More recently, the public service has carefully monitored changing business attitudes towards carbon reduction.
Public sector bodies such as the Reserve Bank of Australia, the Australian Securities and Investments Commission, the Australian Prudential Regulatory Authority, and PM&C have all paid attention to discussions on climate change. Treasury is engaged with the issue, although department secretary Steven Kennedy last week said it had not modelled the effects of climate change and emissions reductions on the nation's economy for years.
Department of the Prime Minister and Cabinet secretary between 2008 and 2011, Terry Moran says the Commonwealth has to resume leadership on climate change policy. Whichever party wins the coming federal election will have to do so in the next term of government.
When it does, public servants should be ready, Moran says.
"At some stage, the Commonwealth is going to have to get serious, and it will need public servants who are informed about developments in what is in effect a very complex technical area," he says.
"If I were in PM&C now and given the imminence of a federal election, I would be asking for the red and blue book briefs to be prepared with a stock take of where things are at in various Commonwealth authorities, and in state and territory governments, as well as in the discussions overseas about what is to be done, most particularly the Glasgow summit. There is a lot to report on.
"So an incoming minister and prime minister for that matter ought to be presented with a brief which says, 'here's the picture, and here are the matters that the Commonwealth government could give priority to, as it seeks to provide leadership in this area and help ease the coming inevitable economic transition'."

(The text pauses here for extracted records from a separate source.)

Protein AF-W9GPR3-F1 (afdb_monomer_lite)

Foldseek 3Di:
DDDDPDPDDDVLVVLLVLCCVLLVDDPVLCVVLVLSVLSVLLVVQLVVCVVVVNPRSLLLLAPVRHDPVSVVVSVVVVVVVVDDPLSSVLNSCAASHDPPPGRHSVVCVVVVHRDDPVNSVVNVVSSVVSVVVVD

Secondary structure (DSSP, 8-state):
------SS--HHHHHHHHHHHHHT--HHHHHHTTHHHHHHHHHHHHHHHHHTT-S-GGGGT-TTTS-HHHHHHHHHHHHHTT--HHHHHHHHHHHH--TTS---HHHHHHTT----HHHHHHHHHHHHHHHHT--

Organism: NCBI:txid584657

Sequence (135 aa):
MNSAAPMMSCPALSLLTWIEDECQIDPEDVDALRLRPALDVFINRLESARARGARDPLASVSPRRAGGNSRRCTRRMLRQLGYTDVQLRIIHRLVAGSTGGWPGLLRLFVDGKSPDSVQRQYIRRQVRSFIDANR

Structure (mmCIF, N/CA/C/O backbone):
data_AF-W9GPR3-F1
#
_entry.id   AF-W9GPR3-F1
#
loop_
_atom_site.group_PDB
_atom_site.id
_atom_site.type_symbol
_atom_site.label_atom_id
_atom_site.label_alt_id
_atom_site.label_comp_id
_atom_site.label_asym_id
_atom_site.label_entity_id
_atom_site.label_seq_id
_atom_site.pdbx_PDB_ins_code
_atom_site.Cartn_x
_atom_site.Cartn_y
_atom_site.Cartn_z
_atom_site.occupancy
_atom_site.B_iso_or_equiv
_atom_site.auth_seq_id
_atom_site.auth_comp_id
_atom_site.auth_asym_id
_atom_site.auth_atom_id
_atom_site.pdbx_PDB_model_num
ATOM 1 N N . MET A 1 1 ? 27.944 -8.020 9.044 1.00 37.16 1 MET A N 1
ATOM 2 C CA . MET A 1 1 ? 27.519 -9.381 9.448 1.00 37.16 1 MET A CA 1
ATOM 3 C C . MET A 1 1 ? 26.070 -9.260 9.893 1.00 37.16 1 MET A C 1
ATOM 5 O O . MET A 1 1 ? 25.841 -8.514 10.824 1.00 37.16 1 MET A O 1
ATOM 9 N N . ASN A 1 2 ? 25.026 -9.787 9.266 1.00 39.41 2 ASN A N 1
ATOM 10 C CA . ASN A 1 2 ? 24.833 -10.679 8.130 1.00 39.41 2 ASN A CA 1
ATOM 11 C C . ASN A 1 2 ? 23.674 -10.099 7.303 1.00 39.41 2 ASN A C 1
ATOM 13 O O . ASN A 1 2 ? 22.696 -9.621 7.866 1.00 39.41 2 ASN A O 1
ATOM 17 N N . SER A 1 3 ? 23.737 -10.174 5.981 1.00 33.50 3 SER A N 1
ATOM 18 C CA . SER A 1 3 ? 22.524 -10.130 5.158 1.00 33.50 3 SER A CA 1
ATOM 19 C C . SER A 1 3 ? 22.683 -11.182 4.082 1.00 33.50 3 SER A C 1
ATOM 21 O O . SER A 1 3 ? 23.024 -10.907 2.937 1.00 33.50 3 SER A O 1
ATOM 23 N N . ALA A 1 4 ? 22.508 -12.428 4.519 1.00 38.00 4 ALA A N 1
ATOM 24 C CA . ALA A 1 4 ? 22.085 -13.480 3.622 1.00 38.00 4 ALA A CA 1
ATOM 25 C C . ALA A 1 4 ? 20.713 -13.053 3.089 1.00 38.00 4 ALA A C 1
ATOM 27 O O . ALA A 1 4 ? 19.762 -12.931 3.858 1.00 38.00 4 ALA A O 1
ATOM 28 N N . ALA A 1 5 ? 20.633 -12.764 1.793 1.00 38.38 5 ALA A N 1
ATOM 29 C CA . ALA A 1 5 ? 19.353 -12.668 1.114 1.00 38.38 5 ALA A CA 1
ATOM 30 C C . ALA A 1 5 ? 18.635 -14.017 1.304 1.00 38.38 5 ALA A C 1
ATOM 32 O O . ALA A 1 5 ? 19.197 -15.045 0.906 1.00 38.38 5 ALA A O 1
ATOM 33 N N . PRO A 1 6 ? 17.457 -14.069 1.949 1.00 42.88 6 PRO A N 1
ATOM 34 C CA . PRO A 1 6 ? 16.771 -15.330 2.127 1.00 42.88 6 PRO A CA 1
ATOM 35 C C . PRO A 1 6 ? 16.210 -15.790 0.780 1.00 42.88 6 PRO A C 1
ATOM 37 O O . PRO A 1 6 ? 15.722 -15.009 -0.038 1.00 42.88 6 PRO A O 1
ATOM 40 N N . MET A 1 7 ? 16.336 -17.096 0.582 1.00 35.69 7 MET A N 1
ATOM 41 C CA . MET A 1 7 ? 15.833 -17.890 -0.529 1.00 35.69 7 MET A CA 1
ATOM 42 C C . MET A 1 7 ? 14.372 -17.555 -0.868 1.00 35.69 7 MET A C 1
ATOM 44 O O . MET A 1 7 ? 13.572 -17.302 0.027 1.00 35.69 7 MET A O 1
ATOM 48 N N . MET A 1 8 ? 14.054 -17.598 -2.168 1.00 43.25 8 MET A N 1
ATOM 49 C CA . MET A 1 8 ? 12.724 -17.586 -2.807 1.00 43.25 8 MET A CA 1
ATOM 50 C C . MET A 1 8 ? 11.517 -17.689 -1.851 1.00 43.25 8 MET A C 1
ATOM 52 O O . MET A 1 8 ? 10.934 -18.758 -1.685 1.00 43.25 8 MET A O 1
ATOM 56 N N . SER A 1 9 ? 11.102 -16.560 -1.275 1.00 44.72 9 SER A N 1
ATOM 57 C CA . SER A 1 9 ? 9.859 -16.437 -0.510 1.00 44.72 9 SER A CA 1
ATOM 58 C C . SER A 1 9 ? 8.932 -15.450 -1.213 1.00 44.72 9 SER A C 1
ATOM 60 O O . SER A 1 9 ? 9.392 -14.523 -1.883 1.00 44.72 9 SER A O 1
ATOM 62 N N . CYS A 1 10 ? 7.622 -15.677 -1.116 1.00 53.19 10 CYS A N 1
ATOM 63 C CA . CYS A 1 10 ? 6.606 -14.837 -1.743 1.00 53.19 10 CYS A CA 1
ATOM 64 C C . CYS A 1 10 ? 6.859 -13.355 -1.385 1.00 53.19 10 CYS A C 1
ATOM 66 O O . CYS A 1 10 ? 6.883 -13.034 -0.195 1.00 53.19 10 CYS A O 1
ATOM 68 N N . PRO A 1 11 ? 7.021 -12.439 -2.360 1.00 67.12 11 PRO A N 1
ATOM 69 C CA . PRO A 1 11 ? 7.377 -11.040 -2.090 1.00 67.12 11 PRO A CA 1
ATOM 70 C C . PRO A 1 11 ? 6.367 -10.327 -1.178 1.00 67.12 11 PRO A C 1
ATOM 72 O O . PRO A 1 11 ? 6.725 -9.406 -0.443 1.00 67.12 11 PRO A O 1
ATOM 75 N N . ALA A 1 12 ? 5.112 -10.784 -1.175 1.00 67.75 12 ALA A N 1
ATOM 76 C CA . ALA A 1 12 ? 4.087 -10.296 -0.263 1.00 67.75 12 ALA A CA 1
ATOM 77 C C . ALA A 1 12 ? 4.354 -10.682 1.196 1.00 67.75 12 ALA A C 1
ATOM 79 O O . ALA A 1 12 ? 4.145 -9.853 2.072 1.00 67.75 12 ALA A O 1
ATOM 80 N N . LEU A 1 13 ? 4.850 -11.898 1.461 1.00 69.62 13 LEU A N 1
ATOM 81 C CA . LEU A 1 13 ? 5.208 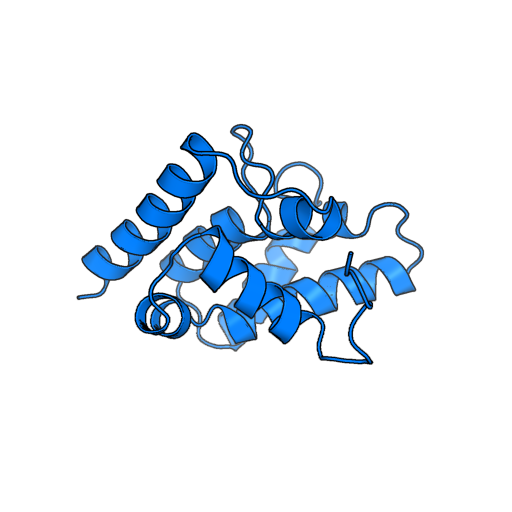-12.337 2.813 1.00 69.62 13 LEU A CA 1
ATOM 82 C C . LEU A 1 13 ? 6.402 -11.539 3.340 1.00 69.62 13 LEU A C 1
ATOM 84 O O . LEU A 1 13 ? 6.337 -11.030 4.450 1.00 69.62 13 LEU A O 1
ATOM 88 N N . SER A 1 14 ? 7.438 -11.328 2.519 1.00 82.25 14 SER A N 1
ATOM 89 C CA . SER A 1 14 ? 8.581 -10.503 2.934 1.00 82.25 14 SER A CA 1
ATOM 90 C C . SER A 1 14 ? 8.195 -9.049 3.213 1.00 82.25 14 SER A C 1
ATOM 92 O O . SER A 1 14 ? 8.720 -8.439 4.138 1.00 82.25 14 SER A O 1
ATOM 94 N N . LEU A 1 15 ? 7.272 -8.491 2.424 1.00 84.50 15 LEU A N 1
ATOM 95 C CA . LEU A 1 15 ? 6.797 -7.126 2.624 1.00 84.50 15 LEU A CA 1
ATOM 96 C C . LEU A 1 15 ? 5.893 -7.017 3.854 1.00 84.50 15 LEU A C 1
ATOM 98 O O . LEU A 1 15 ? 5.985 -6.034 4.576 1.00 84.50 15 LEU A O 1
ATOM 102 N N . LEU A 1 16 ? 5.022 -7.999 4.089 1.00 87.06 16 LEU A N 1
ATOM 103 C CA . LEU A 1 16 ? 4.113 -7.999 5.231 1.00 87.06 16 LEU A CA 1
ATOM 104 C C . LEU A 1 16 ? 4.882 -8.062 6.553 1.00 87.06 16 LEU A C 1
ATOM 106 O O . LEU A 1 16 ? 4.681 -7.192 7.392 1.00 87.06 16 LEU A O 1
ATOM 110 N N . THR A 1 17 ? 5.828 -8.999 6.676 1.00 86.19 17 THR A N 1
ATOM 111 C CA . THR A 1 17 ? 6.701 -9.107 7.854 1.00 86.19 17 THR A CA 1
ATOM 112 C C . THR A 1 17 ? 7.503 -7.824 8.062 1.00 86.19 17 THR A C 1
ATOM 114 O O . THR A 1 17 ? 7.554 -7.291 9.163 1.00 86.19 17 THR A O 1
ATOM 117 N N . TRP A 1 18 ? 8.045 -7.244 6.985 1.00 89.31 18 TRP A N 1
ATOM 118 C CA . TRP A 1 18 ? 8.724 -5.952 7.071 1.00 89.31 18 TRP A CA 1
ATOM 119 C C . TRP A 1 18 ? 7.793 -4.826 7.553 1.00 89.31 18 TRP A C 1
ATOM 121 O O . TRP A 1 18 ? 8.213 -3.986 8.343 1.00 89.31 18 TRP A O 1
ATOM 131 N N . ILE A 1 19 ? 6.529 -4.791 7.109 1.00 87.31 19 ILE A N 1
ATOM 132 C CA . ILE A 1 19 ? 5.543 -3.802 7.572 1.00 87.31 19 ILE A CA 1
ATOM 133 C C . ILE A 1 19 ? 5.256 -3.985 9.065 1.00 87.31 19 ILE A C 1
ATOM 135 O O . ILE A 1 19 ? 5.233 -2.988 9.784 1.00 87.31 19 ILE A O 1
ATOM 139 N N . GLU A 1 20 ? 5.035 -5.213 9.525 1.00 88.38 20 GLU A N 1
ATOM 140 C CA . GLU A 1 20 ? 4.778 -5.531 10.935 1.00 88.38 20 GLU A CA 1
ATOM 141 C C . GLU A 1 20 ? 5.942 -5.057 11.817 1.00 88.38 20 GLU A C 1
ATOM 143 O O . GLU A 1 20 ? 5.736 -4.238 12.720 1.00 88.38 20 GLU A O 1
ATOM 148 N N . ASP A 1 21 ? 7.167 -5.455 11.469 1.00 87.12 21 ASP A N 1
ATOM 149 C CA . ASP A 1 21 ? 8.384 -5.135 12.219 1.00 87.12 21 ASP A CA 1
ATOM 150 C C . ASP A 1 21 ? 8.680 -3.626 12.225 1.00 87.12 21 ASP A C 1
ATOM 152 O O . ASP A 1 21 ? 8.879 -2.998 13.271 1.00 87.12 21 ASP A O 1
ATOM 156 N N . GLU A 1 22 ? 8.684 -2.999 11.048 1.00 86.50 22 GLU A N 1
ATOM 157 C CA . GLU A 1 22 ? 9.098 -1.603 10.905 1.00 86.50 22 GLU A CA 1
ATOM 158 C C . GLU A 1 22 ? 7.999 -0.612 11.281 1.00 86.50 22 GLU A C 1
ATOM 160 O O . GLU A 1 22 ? 8.273 0.522 11.677 1.00 86.50 22 GLU A O 1
ATOM 165 N N . CYS A 1 23 ? 6.729 -0.985 11.188 1.00 81.94 23 CYS A N 1
ATOM 166 C CA . CYS A 1 23 ? 5.650 -0.066 11.546 1.00 81.94 23 CYS A CA 1
ATOM 167 C C . CYS A 1 23 ? 5.162 -0.287 12.984 1.00 81.94 23 CYS A C 1
ATOM 169 O O . CYS A 1 23 ? 4.546 0.626 13.552 1.00 81.94 23 CYS A O 1
ATOM 171 N N . GLN A 1 24 ? 5.511 -1.423 13.603 1.00 84.00 24 GLN A N 1
ATOM 172 C CA . GLN A 1 24 ? 4.963 -1.895 14.879 1.00 84.00 24 GLN A CA 1
ATOM 173 C C . GLN A 1 24 ? 3.429 -1.826 14.849 1.00 84.00 24 GLN A C 1
ATOM 175 O O . GLN A 1 24 ? 2.808 -1.139 15.665 1.00 84.00 24 GLN A O 1
ATOM 180 N N . ILE A 1 25 ? 2.842 -2.420 13.810 1.00 82.88 25 ILE A N 1
ATOM 181 C CA . ILE A 1 25 ? 1.391 -2.583 13.685 1.00 82.88 25 ILE A CA 1
ATOM 182 C C . ILE A 1 25 ? 1.047 -3.943 14.281 1.00 82.88 25 ILE A C 1
ATOM 184 O O . ILE A 1 25 ? 1.778 -4.905 14.057 1.00 82.88 25 ILE A O 1
ATOM 188 N N . ASP A 1 26 ? -0.046 -4.006 15.035 1.00 85.25 26 ASP A N 1
ATOM 189 C CA . ASP A 1 26 ? -0.537 -5.262 15.586 1.00 85.25 26 ASP A CA 1
ATOM 190 C C . ASP A 1 26 ? -0.956 -6.216 14.446 1.00 85.25 26 ASP A C 1
ATOM 192 O O . ASP A 1 26 ? -1.651 -5.769 13.524 1.00 85.25 26 ASP A O 1
ATOM 196 N N . PRO A 1 27 ? -0.562 -7.502 14.468 1.00 84.75 27 PRO A N 1
ATOM 197 C CA . PRO A 1 27 ? -1.040 -8.490 13.502 1.00 84.75 27 PRO A CA 1
ATOM 198 C C . PRO A 1 27 ? -2.570 -8.509 13.341 1.00 84.75 27 PRO A C 1
ATOM 200 O O . PRO A 1 27 ? -3.068 -8.643 12.223 1.00 84.75 27 PRO A O 1
ATOM 203 N N . GLU A 1 28 ? -3.331 -8.282 14.416 1.00 87.44 28 GLU A N 1
ATOM 204 C CA . GLU A 1 28 ? -4.797 -8.217 14.347 1.00 87.44 28 GLU A CA 1
ATOM 205 C C . GLU A 1 28 ? -5.284 -7.044 13.479 1.00 87.44 28 GLU A C 1
ATOM 207 O O . GLU A 1 28 ? -6.225 -7.181 12.692 1.00 87.44 28 GLU A O 1
ATOM 212 N N . ASP A 1 29 ? -4.610 -5.893 13.557 1.00 87.94 29 ASP A N 1
ATOM 213 C CA . ASP A 1 29 ? -4.930 -4.716 12.747 1.00 87.94 29 ASP A CA 1
ATOM 214 C C . ASP A 1 29 ? -4.579 -4.939 11.264 1.00 87.94 29 ASP A C 1
ATOM 216 O O . ASP A 1 29 ? -5.280 -4.461 10.359 1.00 87.94 29 ASP A O 1
ATOM 220 N N . VAL A 1 30 ? -3.488 -5.668 11.000 1.00 85.12 30 VAL A N 1
ATOM 221 C CA . VAL A 1 30 ? -3.062 -6.078 9.653 1.00 85.12 30 VAL A CA 1
ATOM 222 C C . VAL A 1 30 ? -4.122 -6.974 9.005 1.00 85.12 30 VAL A C 1
ATOM 224 O O . VAL A 1 30 ? -4.484 -6.763 7.835 1.00 85.12 30 VAL A O 1
ATOM 227 N N . ASP A 1 31 ? -4.664 -7.919 9.770 1.00 88.00 31 ASP A N 1
ATOM 228 C CA . ASP A 1 31 ? -5.716 -8.833 9.334 1.00 88.00 31 ASP A CA 1
ATOM 229 C C . ASP A 1 31 ? -7.068 -8.134 9.161 1.00 88.00 31 ASP A C 1
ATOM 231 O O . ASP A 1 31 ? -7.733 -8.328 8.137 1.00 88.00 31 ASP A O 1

The abandonment of carbon pricing in 2014 changed the game for federal public servants advising and working on emissions reduction policies. Focus has shifted from a large, central plank of policy to reduce emissions - the carbon price - to a suite of policies that aims to reduce emissions piece by piece.
Still, the path to net zero emissions is an uncertain one, as shown by documents last week outlining the Coalition's net zero policies.
Morrison assures Parliament that public servants are on the case. He might be betting on it.